How “Shock Therapy” Economics Have Been a Resounding Success – And What it Could Mean for Credit Unions

Chile Cityscape

The economic model commonly known as “shock therapy” represents large scale privatization and economic liberalization within a relatively short period of time. Throughout the course of history, when this policy has been implemented, it frequently has been successful.

The first notable example within the past 50 years was the utilization of deregulatory policies in Chile in the 1970s. Protectionist trade barriers were removed, and foreign investment was heavily encouraged, increasing competition in the economy. It was, ultimately, successful, as Chile’s economy recovered from the slump it was in at the time, and to this day it is one of the wealthiest countries in South America, slightly behind Uruguay for the highest GDP per capita on the continent. 

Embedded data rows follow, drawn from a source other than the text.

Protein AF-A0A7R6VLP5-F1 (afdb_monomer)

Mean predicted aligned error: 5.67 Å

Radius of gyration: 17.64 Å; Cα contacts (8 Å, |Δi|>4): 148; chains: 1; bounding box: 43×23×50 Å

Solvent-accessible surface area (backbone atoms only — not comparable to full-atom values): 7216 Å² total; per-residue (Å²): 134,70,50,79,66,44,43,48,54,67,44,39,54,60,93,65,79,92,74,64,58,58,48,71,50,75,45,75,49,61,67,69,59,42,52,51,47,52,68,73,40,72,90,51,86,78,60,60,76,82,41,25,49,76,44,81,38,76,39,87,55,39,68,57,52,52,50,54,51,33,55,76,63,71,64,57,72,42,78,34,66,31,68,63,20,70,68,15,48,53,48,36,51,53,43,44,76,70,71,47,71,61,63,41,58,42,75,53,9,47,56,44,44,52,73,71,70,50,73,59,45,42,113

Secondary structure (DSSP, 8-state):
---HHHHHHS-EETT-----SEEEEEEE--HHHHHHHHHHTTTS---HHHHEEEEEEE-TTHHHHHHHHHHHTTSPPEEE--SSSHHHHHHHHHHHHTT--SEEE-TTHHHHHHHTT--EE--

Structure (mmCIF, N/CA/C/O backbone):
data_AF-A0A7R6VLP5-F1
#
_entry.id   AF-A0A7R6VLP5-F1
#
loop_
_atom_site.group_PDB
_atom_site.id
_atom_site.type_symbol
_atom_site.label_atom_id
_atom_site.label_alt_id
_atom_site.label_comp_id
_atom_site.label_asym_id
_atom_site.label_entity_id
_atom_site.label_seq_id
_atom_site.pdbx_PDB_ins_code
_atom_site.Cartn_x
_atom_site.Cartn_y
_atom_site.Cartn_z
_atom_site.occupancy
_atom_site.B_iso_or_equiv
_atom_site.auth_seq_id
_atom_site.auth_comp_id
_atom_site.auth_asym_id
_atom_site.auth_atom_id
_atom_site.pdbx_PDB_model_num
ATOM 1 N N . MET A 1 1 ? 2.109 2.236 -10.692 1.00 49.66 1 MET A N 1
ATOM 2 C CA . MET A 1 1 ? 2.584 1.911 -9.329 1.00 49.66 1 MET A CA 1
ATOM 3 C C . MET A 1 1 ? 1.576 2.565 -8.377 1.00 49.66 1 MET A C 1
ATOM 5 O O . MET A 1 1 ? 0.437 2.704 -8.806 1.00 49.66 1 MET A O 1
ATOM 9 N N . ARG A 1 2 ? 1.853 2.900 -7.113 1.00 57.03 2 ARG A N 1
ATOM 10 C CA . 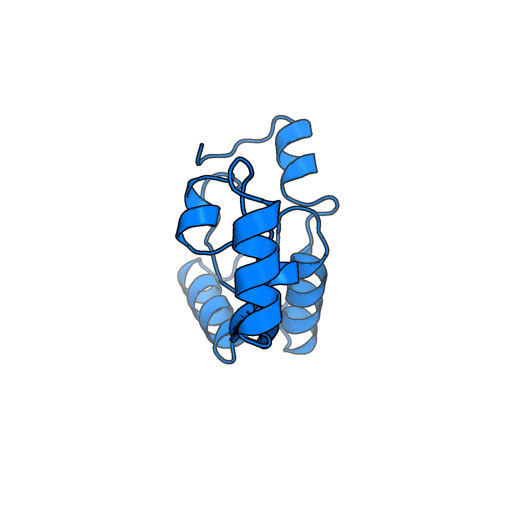ARG A 1 2 ? 1.175 4.070 -6.508 1.00 57.03 2 ARG A CA 1
ATOM 11 C C . ARG A 1 2 ? 2.236 4.875 -5.770 1.00 57.03 2 ARG A C 1
ATOM 13 O O . ARG A 1 2 ? 2.456 4.652 -4.586 1.00 57.03 2 ARG A O 1
ATOM 20 N N . THR A 1 3 ? 2.967 5.708 -6.501 1.00 62.41 3 THR A N 1
ATOM 21 C CA . THR A 1 3 ? 3.725 6.817 -5.904 1.00 62.41 3 THR A CA 1
ATOM 22 C C . THR A 1 3 ? 2.757 7.796 -5.228 1.00 62.41 3 THR A C 1
ATOM 24 O O . THR A 1 3 ? 1.549 7.707 -5.438 1.00 62.41 3 THR A O 1
ATOM 27 N N . ALA A 1 4 ? 3.257 8.744 -4.430 1.00 63.00 4 ALA A N 1
ATOM 28 C CA . ALA A 1 4 ? 2.402 9.788 -3.853 1.00 63.00 4 ALA A CA 1
ATOM 29 C C . ALA A 1 4 ? 1.624 10.559 -4.941 1.00 63.00 4 ALA A C 1
ATOM 31 O O . ALA A 1 4 ? 0.433 10.798 -4.786 1.00 63.00 4 ALA A O 1
ATOM 32 N N . GLY A 1 5 ? 2.264 10.844 -6.082 1.00 66.88 5 GLY A N 1
ATOM 33 C CA . GLY A 1 5 ? 1.597 11.450 -7.238 1.00 66.88 5 GLY A CA 1
ATOM 34 C C . GLY A 1 5 ? 0.535 10.538 -7.855 1.00 66.88 5 GLY A C 1
ATOM 35 O O . GLY A 1 5 ? -0.608 10.942 -8.017 1.00 66.88 5 GLY A O 1
ATOM 36 N N . GLU A 1 6 ? 0.857 9.272 -8.127 1.00 66.12 6 GLU A N 1
ATOM 37 C CA . GLU A 1 6 ? -0.140 8.321 -8.641 1.00 66.12 6 GLU A CA 1
ATOM 38 C C . GLU A 1 6 ? -1.287 8.066 -7.654 1.00 66.12 6 GLU A C 1
ATOM 40 O O . GLU A 1 6 ? -2.373 7.701 -8.082 1.00 66.12 6 GLU A O 1
ATOM 45 N N . TYR A 1 7 ? -1.074 8.215 -6.345 1.00 69.62 7 TYR A N 1
ATOM 46 C CA . TYR A 1 7 ? -2.153 8.114 -5.365 1.00 69.62 7 TYR A CA 1
ATOM 47 C C . TYR A 1 7 ? -3.189 9.220 -5.575 1.00 69.62 7 TYR A C 1
ATOM 49 O O . TYR A 1 7 ? -4.376 8.916 -5.582 1.00 69.62 7 TYR A O 1
ATOM 57 N N . ILE A 1 8 ? -2.729 10.453 -5.808 1.00 70.44 8 ILE A N 1
ATOM 58 C CA . ILE A 1 8 ? -3.586 11.616 -6.059 1.00 70.44 8 ILE A CA 1
ATOM 59 C C . ILE A 1 8 ? -4.341 11.467 -7.389 1.00 70.44 8 ILE A C 1
ATOM 61 O O . ILE A 1 8 ? -5.530 11.740 -7.426 1.00 70.44 8 ILE A O 1
ATOM 65 N N . TYR A 1 9 ? -3.690 10.993 -8.458 1.00 70.75 9 TYR A N 1
ATOM 66 C CA . TYR A 1 9 ? -4.301 10.953 -9.800 1.00 70.75 9 TYR A CA 1
ATOM 67 C C . TYR A 1 9 ? -5.028 9.643 -10.157 1.00 70.75 9 TYR A C 1
ATOM 69 O O . TYR A 1 9 ? -5.828 9.613 -11.083 1.00 70.75 9 TYR A O 1
ATOM 77 N N . ALA A 1 10 ? -4.732 8.520 -9.492 1.00 69.56 10 ALA A N 1
ATOM 78 C CA . ALA A 1 10 ? -5.300 7.208 -9.848 1.00 69.56 10 ALA A CA 1
ATOM 79 C C . ALA A 1 10 ? -6.501 6.789 -8.981 1.00 69.56 10 ALA A C 1
ATOM 81 O O . ALA A 1 10 ? -6.891 5.611 -9.017 1.00 69.56 10 ALA A O 1
ATOM 82 N N . GLY A 1 11 ? -7.028 7.708 -8.174 1.00 81.88 11 GLY A N 1
ATOM 83 C CA . GLY A 1 11 ? -8.169 7.513 -7.291 1.00 81.88 11 GLY A CA 1
ATOM 84 C C . GLY A 1 11 ? -7.882 6.726 -6.018 1.00 81.88 11 GLY A C 1
ATOM 85 O O . GLY A 1 11 ? -7.163 5.720 -6.005 1.00 81.88 11 GLY A O 1
ATOM 86 N N . HIS A 1 12 ? -8.499 7.135 -4.920 1.00 88.81 12 HIS A N 1
ATOM 87 C CA . HIS A 1 12 ? -8.466 6.441 -3.636 1.00 88.81 12 HIS A CA 1
ATOM 88 C C . HIS A 1 12 ? -9.804 6.596 -2.905 1.00 88.81 12 HIS A C 1
ATOM 90 O O . HIS A 1 12 ? -10.524 7.557 -3.177 1.00 88.81 12 HIS A O 1
ATOM 96 N N . PRO A 1 13 ? -10.170 5.689 -1.977 1.00 90.62 13 PRO A N 1
ATOM 97 C CA . PRO A 1 13 ? -11.351 5.902 -1.146 1.00 90.62 13 PRO A CA 1
ATOM 98 C C . PRO A 1 13 ? -11.289 7.256 -0.444 1.00 90.62 13 PRO A C 1
ATOM 100 O O . PRO A 1 13 ? -10.199 7.745 -0.123 1.00 90.62 13 PRO A O 1
ATOM 103 N N . LEU A 1 14 ? -12.450 7.868 -0.227 1.00 89.81 14 LEU A N 1
ATOM 104 C CA . LEU A 1 14 ? -12.515 9.160 0.445 1.00 89.81 14 LEU A CA 1
ATOM 105 C C . LEU A 1 14 ? -11.865 9.059 1.838 1.00 89.81 14 LEU A C 1
ATOM 107 O O . LEU A 1 14 ? -11.993 8.034 2.503 1.00 89.81 14 LEU A O 1
ATOM 111 N N . GLU A 1 15 ? -11.113 10.089 2.235 1.00 88.12 15 GLU A N 1
ATOM 112 C CA . GLU A 1 15 ? -10.371 10.158 3.512 1.00 88.12 15 GLU A CA 1
ATOM 113 C C . GLU A 1 15 ? -9.273 9.095 3.718 1.00 88.12 15 GLU A C 1
ATOM 115 O O . GLU A 1 15 ? -8.659 9.024 4.785 1.00 88.12 15 GLU A O 1
ATOM 120 N N . ALA A 1 16 ? -8.970 8.275 2.708 1.00 91.06 16 ALA A N 1
ATOM 121 C CA . ALA A 1 16 ? -7.914 7.281 2.829 1.00 91.06 16 ALA A CA 1
ATOM 122 C C . ALA A 1 16 ? -6.533 7.940 2.984 1.00 91.06 16 ALA A C 1
ATOM 124 O O . ALA A 1 16 ? -6.184 8.897 2.285 1.00 91.06 16 ALA A O 1
ATOM 125 N N . ILE A 1 17 ? -5.712 7.362 3.863 1.00 91.31 17 ILE A N 1
ATOM 126 C CA . ILE A 1 17 ? -4.334 7.793 4.106 1.00 91.31 17 ILE A CA 1
ATOM 127 C C . ILE A 1 17 ? -3.387 6.903 3.299 1.00 91.31 17 ILE A C 1
ATOM 129 O O . ILE A 1 17 ? -3.402 5.677 3.423 1.00 91.31 17 ILE A O 1
ATOM 133 N N . SER A 1 18 ? -2.537 7.522 2.479 1.00 90.31 18 SER A N 1
ATOM 134 C CA . SER A 1 18 ? -1.532 6.802 1.698 1.00 90.31 18 SER A CA 1
ATOM 135 C C . SER A 1 18 ? -0.321 6.458 2.560 1.00 90.31 18 SER A C 1
ATOM 137 O O . SER A 1 18 ? 0.413 7.347 2.989 1.00 90.31 18 SER A O 1
ATOM 139 N N . VAL A 1 19 ? -0.088 5.163 2.781 1.00 91.38 19 VAL A N 1
ATOM 140 C CA . VAL A 1 19 ? 1.124 4.657 3.438 1.00 91.38 19 VAL A CA 1
ATOM 141 C C . VAL A 1 19 ? 1.819 3.670 2.494 1.00 91.38 19 VAL A C 1
ATOM 143 O O . VAL A 1 19 ? 1.287 2.583 2.239 1.00 91.38 19 VAL A O 1
ATOM 146 N N . PRO A 1 20 ? 2.987 4.015 1.924 1.00 89.88 20 PRO A N 1
ATOM 147 C CA . PRO A 1 20 ? 3.673 3.141 0.985 1.00 89.88 20 PRO A CA 1
ATOM 148 C C . PRO A 1 20 ? 4.306 1.952 1.716 1.00 89.88 20 PRO A C 1
ATOM 150 O O . PRO A 1 20 ? 5.188 2.120 2.554 1.00 89.88 20 PRO A O 1
ATOM 153 N N . ILE A 1 21 ? 3.884 0.738 1.354 1.00 91.38 21 ILE A N 1
ATOM 154 C CA . ILE A 1 21 ? 4.515 -0.515 1.804 1.00 91.38 21 ILE A CA 1
ATOM 155 C C . ILE A 1 21 ? 5.793 -0.838 1.016 1.00 91.38 21 ILE A C 1
ATOM 157 O O . ILE A 1 21 ? 6.738 -1.394 1.563 1.00 91.38 21 ILE A O 1
ATOM 161 N N . PHE A 1 22 ? 5.842 -0.454 -0.261 1.00 89.81 22 PHE A N 1
ATOM 162 C CA . PHE A 1 22 ? 6.991 -0.668 -1.135 1.00 89.81 22 PHE A CA 1
ATOM 163 C C . PHE A 1 22 ? 7.401 0.646 -1.793 1.00 89.81 22 PHE A C 1
ATOM 165 O O . PHE A 1 22 ? 6.553 1.359 -2.339 1.00 89.81 22 PHE A O 1
ATOM 172 N N . SER A 1 23 ? 8.700 0.919 -1.802 1.00 86.00 23 SER A N 1
ATOM 173 C CA . SER A 1 23 ? 9.345 1.764 -2.803 1.00 86.00 23 SER A CA 1
ATOM 174 C C . SER A 1 23 ? 9.920 0.878 -3.913 1.00 86.00 23 SER A C 1
ATOM 176 O O . SER A 1 23 ? 9.829 -0.348 -3.851 1.00 86.00 23 SER A O 1
ATOM 178 N N . TYR A 1 24 ? 10.442 1.478 -4.981 1.00 85.44 24 TYR A N 1
ATOM 179 C CA . TYR A 1 24 ? 10.980 0.721 -6.109 1.00 85.44 24 TYR A CA 1
ATOM 180 C C . TYR A 1 24 ? 12.303 1.332 -6.540 1.00 85.44 24 TYR A C 1
ATOM 182 O O . TYR A 1 24 ? 12.383 2.541 -6.764 1.00 85.44 24 TYR A O 1
ATO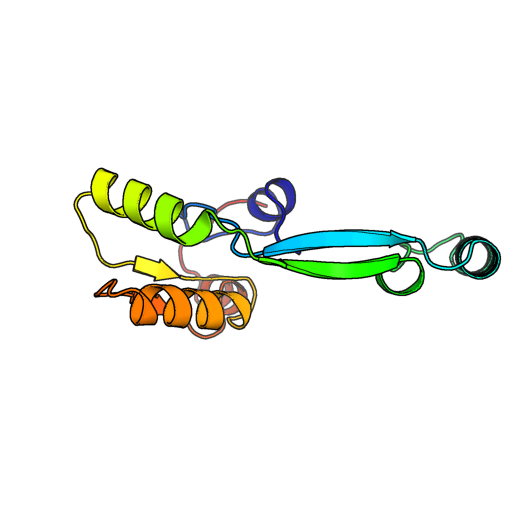M 190 N N . ALA A 1 25 ? 13.325 0.489 -6.658 1.00 88.25 25 ALA A N 1
ATOM 191 C CA . ALA A 1 25 ? 14.586 0.859 -7.277 1.00 88.25 25 ALA A CA 1
ATOM 192 C C . ALA A 1 25 ? 14.529 0.581 -8.776 1.00 88.25 25 ALA A C 1
ATOM 194 O O . ALA A 1 25 ? 14.017 -0.453 -9.209 1.00 88.25 25 ALA A O 1
ATOM 195 N N . TYR A 1 26 ? 15.094 1.506 -9.546 1.00 89.88 26 TYR A N 1
ATOM 196 C CA . TYR A 1 26 ? 15.191 1.424 -10.994 1.00 89.88 26 TYR A CA 1
ATOM 197 C C . TYR A 1 26 ? 16.656 1.323 -11.366 1.00 89.88 26 TYR A C 1
ATOM 199 O O . TYR A 1 26 ? 17.405 2.294 -11.252 1.00 89.88 26 TYR A O 1
ATOM 207 N N . LYS A 1 27 ? 17.069 0.146 -11.819 1.00 92.94 27 LYS A N 1
ATOM 208 C CA . LYS A 1 27 ? 18.413 -0.054 -12.343 1.00 92.94 27 LYS A CA 1
ATOM 209 C C . LYS A 1 27 ? 18.337 -0.061 -13.869 1.00 92.94 27 LYS A C 1
ATOM 211 O O . LYS A 1 27 ? 17.609 -0.881 -14.428 1.00 92.94 27 LYS A O 1
ATOM 216 N N . PRO A 1 28 ? 19.014 0.864 -14.571 1.00 92.56 28 PRO A N 1
ATOM 217 C CA . PRO A 1 28 ? 18.987 0.873 -16.026 1.00 92.56 28 PRO A CA 1
ATOM 218 C C . PRO A 1 28 ? 19.591 -0.420 -16.569 1.00 92.56 28 PRO A C 1
ATOM 220 O O . PRO A 1 28 ? 20.656 -0.850 -16.127 1.00 92.56 28 PRO A O 1
ATOM 223 N N . LYS A 1 29 ? 18.912 -1.015 -17.550 1.00 92.44 29 LYS A N 1
ATOM 224 C CA . LYS A 1 29 ? 19.474 -2.103 -18.355 1.00 92.44 29 LYS A CA 1
ATOM 225 C C . LYS A 1 29 ? 20.562 -1.561 -19.282 1.00 92.44 29 LYS A C 1
ATOM 227 O O . LYS A 1 29 ? 20.769 -0.347 -19.374 1.00 92.44 29 LYS A O 1
ATOM 232 N N . ASP A 1 30 ? 21.234 -2.471 -19.981 1.00 94.00 30 ASP A N 1
ATOM 233 C CA . ASP A 1 30 ? 22.306 -2.139 -20.916 1.00 94.00 30 ASP A CA 1
ATOM 234 C C . ASP A 1 30 ? 21.938 -0.984 -21.868 1.00 94.00 30 ASP A C 1
ATOM 236 O O . ASP A 1 30 ? 20.818 -0.887 -22.388 1.00 94.00 30 ASP A O 1
ATOM 240 N N . ILE A 1 31 ? 22.904 -0.092 -22.096 1.00 92.25 31 ILE A N 1
ATOM 241 C CA . ILE A 1 31 ? 22.697 1.136 -22.863 1.00 92.25 31 ILE A CA 1
ATOM 242 C C . ILE A 1 31 ? 22.316 0.855 -24.321 1.00 92.25 31 ILE A C 1
ATOM 244 O O . ILE A 1 31 ? 21.459 1.555 -24.862 1.00 92.25 31 ILE A O 1
ATOM 248 N N . LYS A 1 32 ? 22.866 -0.193 -24.952 1.00 93.31 32 LYS A N 1
ATOM 249 C CA . LYS A 1 32 ? 22.540 -0.543 -26.345 1.00 93.31 32 LYS A CA 1
ATOM 250 C C . LYS A 1 32 ? 21.091 -0.995 -26.454 1.00 93.31 32 LYS A C 1
ATOM 252 O O . LYS A 1 32 ? 20.386 -0.590 -27.377 1.00 93.31 32 LYS A O 1
ATOM 257 N N . LEU A 1 33 ? 20.626 -1.773 -25.477 1.00 89.69 33 LEU A N 1
ATOM 258 C CA . LEU A 1 33 ? 19.232 -2.202 -25.399 1.00 89.69 33 LEU A CA 1
ATOM 259 C C . LEU A 1 33 ? 18.296 -0.998 -25.252 1.00 89.69 33 LEU A C 1
ATOM 261 O O . LEU A 1 33 ? 17.316 -0.890 -25.989 1.00 89.69 33 LEU A O 1
ATOM 265 N N . ARG A 1 34 ? 18.624 -0.056 -24.363 1.00 89.12 34 ARG A N 1
ATOM 266 C CA . ARG A 1 34 ? 17.825 1.162 -24.150 1.00 89.12 34 ARG A CA 1
ATOM 267 C C . ARG A 1 34 ? 17.779 2.054 -25.393 1.00 89.12 34 ARG A C 1
ATOM 269 O O . ARG A 1 34 ? 16.701 2.527 -25.740 1.00 89.12 34 ARG A O 1
ATOM 276 N N . ILE A 1 35 ? 18.902 2.227 -26.096 1.00 88.56 35 ILE A N 1
ATOM 277 C CA . ILE A 1 35 ? 18.960 2.975 -27.364 1.00 88.56 35 ILE A CA 1
ATOM 278 C C . ILE A 1 35 ? 18.108 2.289 -28.440 1.00 88.56 35 ILE A C 1
ATOM 280 O O . ILE A 1 35 ? 17.335 2.956 -29.127 1.00 88.56 35 ILE A O 1
ATOM 284 N N . ASN A 1 36 ? 18.205 0.964 -28.575 1.00 89.25 36 ASN A N 1
ATOM 285 C CA . ASN A 1 36 ? 17.399 0.216 -29.542 1.00 89.25 36 ASN A CA 1
ATOM 286 C C . ASN A 1 36 ? 15.898 0.325 -29.246 1.00 89.25 36 ASN A C 1
ATOM 288 O O . ASN A 1 36 ? 15.111 0.540 -30.167 1.00 89.25 36 ASN A O 1
ATOM 292 N N . PHE A 1 37 ? 15.497 0.238 -27.974 1.00 87.56 37 PHE A N 1
ATOM 293 C CA . PHE A 1 37 ? 14.104 0.459 -27.581 1.00 87.56 37 PHE A CA 1
ATOM 294 C C . PHE A 1 37 ? 13.644 1.892 -27.852 1.00 87.56 37 PHE A C 1
ATOM 296 O O . PHE A 1 37 ? 12.561 2.065 -28.402 1.00 87.56 37 PHE A O 1
ATOM 303 N N . ALA A 1 38 ? 14.463 2.904 -27.551 1.00 84.56 38 ALA A N 1
ATOM 304 C CA . ALA A 1 38 ? 14.132 4.304 -27.824 1.00 84.56 38 ALA A CA 1
ATOM 305 C C . ALA A 1 38 ? 13.916 4.573 -29.322 1.00 84.56 38 ALA A C 1
ATOM 307 O O . ALA A 1 38 ? 12.977 5.268 -29.696 1.00 84.56 38 ALA A O 1
ATOM 308 N N . LYS A 1 39 ? 14.740 3.969 -30.189 1.00 85.94 39 LYS A N 1
ATOM 309 C CA . LYS A 1 39 ? 14.562 4.045 -31.647 1.00 85.94 39 LYS A CA 1
ATOM 310 C C . LYS A 1 39 ? 13.296 3.324 -32.116 1.00 85.94 39 LYS A C 1
ATOM 312 O O . LYS A 1 39 ? 12.606 3.814 -33.000 1.00 85.94 39 LYS A O 1
ATOM 317 N N . LYS A 1 40 ? 12.983 2.160 -31.536 1.00 83.69 40 LYS A N 1
ATOM 318 C CA . LYS A 1 40 ? 11.826 1.338 -31.930 1.00 83.69 40 LYS A CA 1
ATOM 319 C C . LYS A 1 40 ? 10.487 1.915 -31.457 1.00 83.69 40 LYS A C 1
ATOM 321 O O . LYS A 1 40 ? 9.480 1.759 -32.139 1.00 83.69 40 LYS A O 1
ATOM 326 N N . GLU A 1 41 ? 10.467 2.550 -30.291 1.00 79.88 41 GLU A N 1
ATOM 327 C CA . GLU A 1 41 ? 9.256 3.074 -29.644 1.00 79.88 41 GLU A CA 1
ATOM 328 C C . GLU A 1 41 ? 9.144 4.602 -29.779 1.00 79.88 41 GLU A C 1
ATOM 330 O O . GLU A 1 41 ? 8.499 5.249 -28.964 1.00 79.88 41 GLU A O 1
ATOM 335 N N . GLN A 1 42 ? 9.729 5.186 -30.831 1.00 70.31 42 GLN A N 1
ATOM 336 C CA . GLN A 1 42 ? 9.826 6.639 -31.036 1.00 70.31 42 GLN A CA 1
ATOM 337 C C . GLN A 1 42 ? 8.473 7.385 -30.971 1.00 70.31 42 GLN A C 1
ATOM 339 O O . GLN A 1 42 ? 8.450 8.566 -30.648 1.00 70.31 42 GLN A O 1
ATOM 344 N N . ASN A 1 43 ? 7.356 6.682 -31.212 1.00 72.19 43 ASN A N 1
ATOM 345 C CA . ASN A 1 43 ? 5.986 7.213 -31.184 1.00 72.19 43 ASN A CA 1
ATOM 346 C C . ASN A 1 43 ? 5.072 6.520 -30.151 1.00 72.19 43 ASN A C 1
ATOM 348 O O . ASN A 1 43 ? 3.848 6.526 -30.299 1.00 72.19 43 ASN A O 1
ATOM 352 N N . ARG A 1 44 ? 5.634 5.857 -29.133 1.00 75.50 44 ARG A N 1
ATOM 353 C CA . ARG A 1 44 ? 4.866 5.177 -28.077 1.00 75.50 44 ARG A CA 1
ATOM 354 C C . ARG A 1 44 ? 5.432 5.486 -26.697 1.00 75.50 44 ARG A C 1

In 1985, Bolivia was experiencing significant hyperinflation and was in international debt. Subsequently, President Victor Paz Estenssoro issued the Supreme Decree 21060. This decreased the state influence in the economy, drastically reduced the size of the nationalized oil and tin industries by two-thirds. Many sectors of the economy formerly operated by the state were privatized, including some of Bolivia’s largest state enterprises. Import quotas and prohibitions were eliminated, freeing up the country to increase foreign commerce. The result of these changes overwhelmingly were positive, as inflation rates dropped in a period of a few months from 20,000% to just about 10%. 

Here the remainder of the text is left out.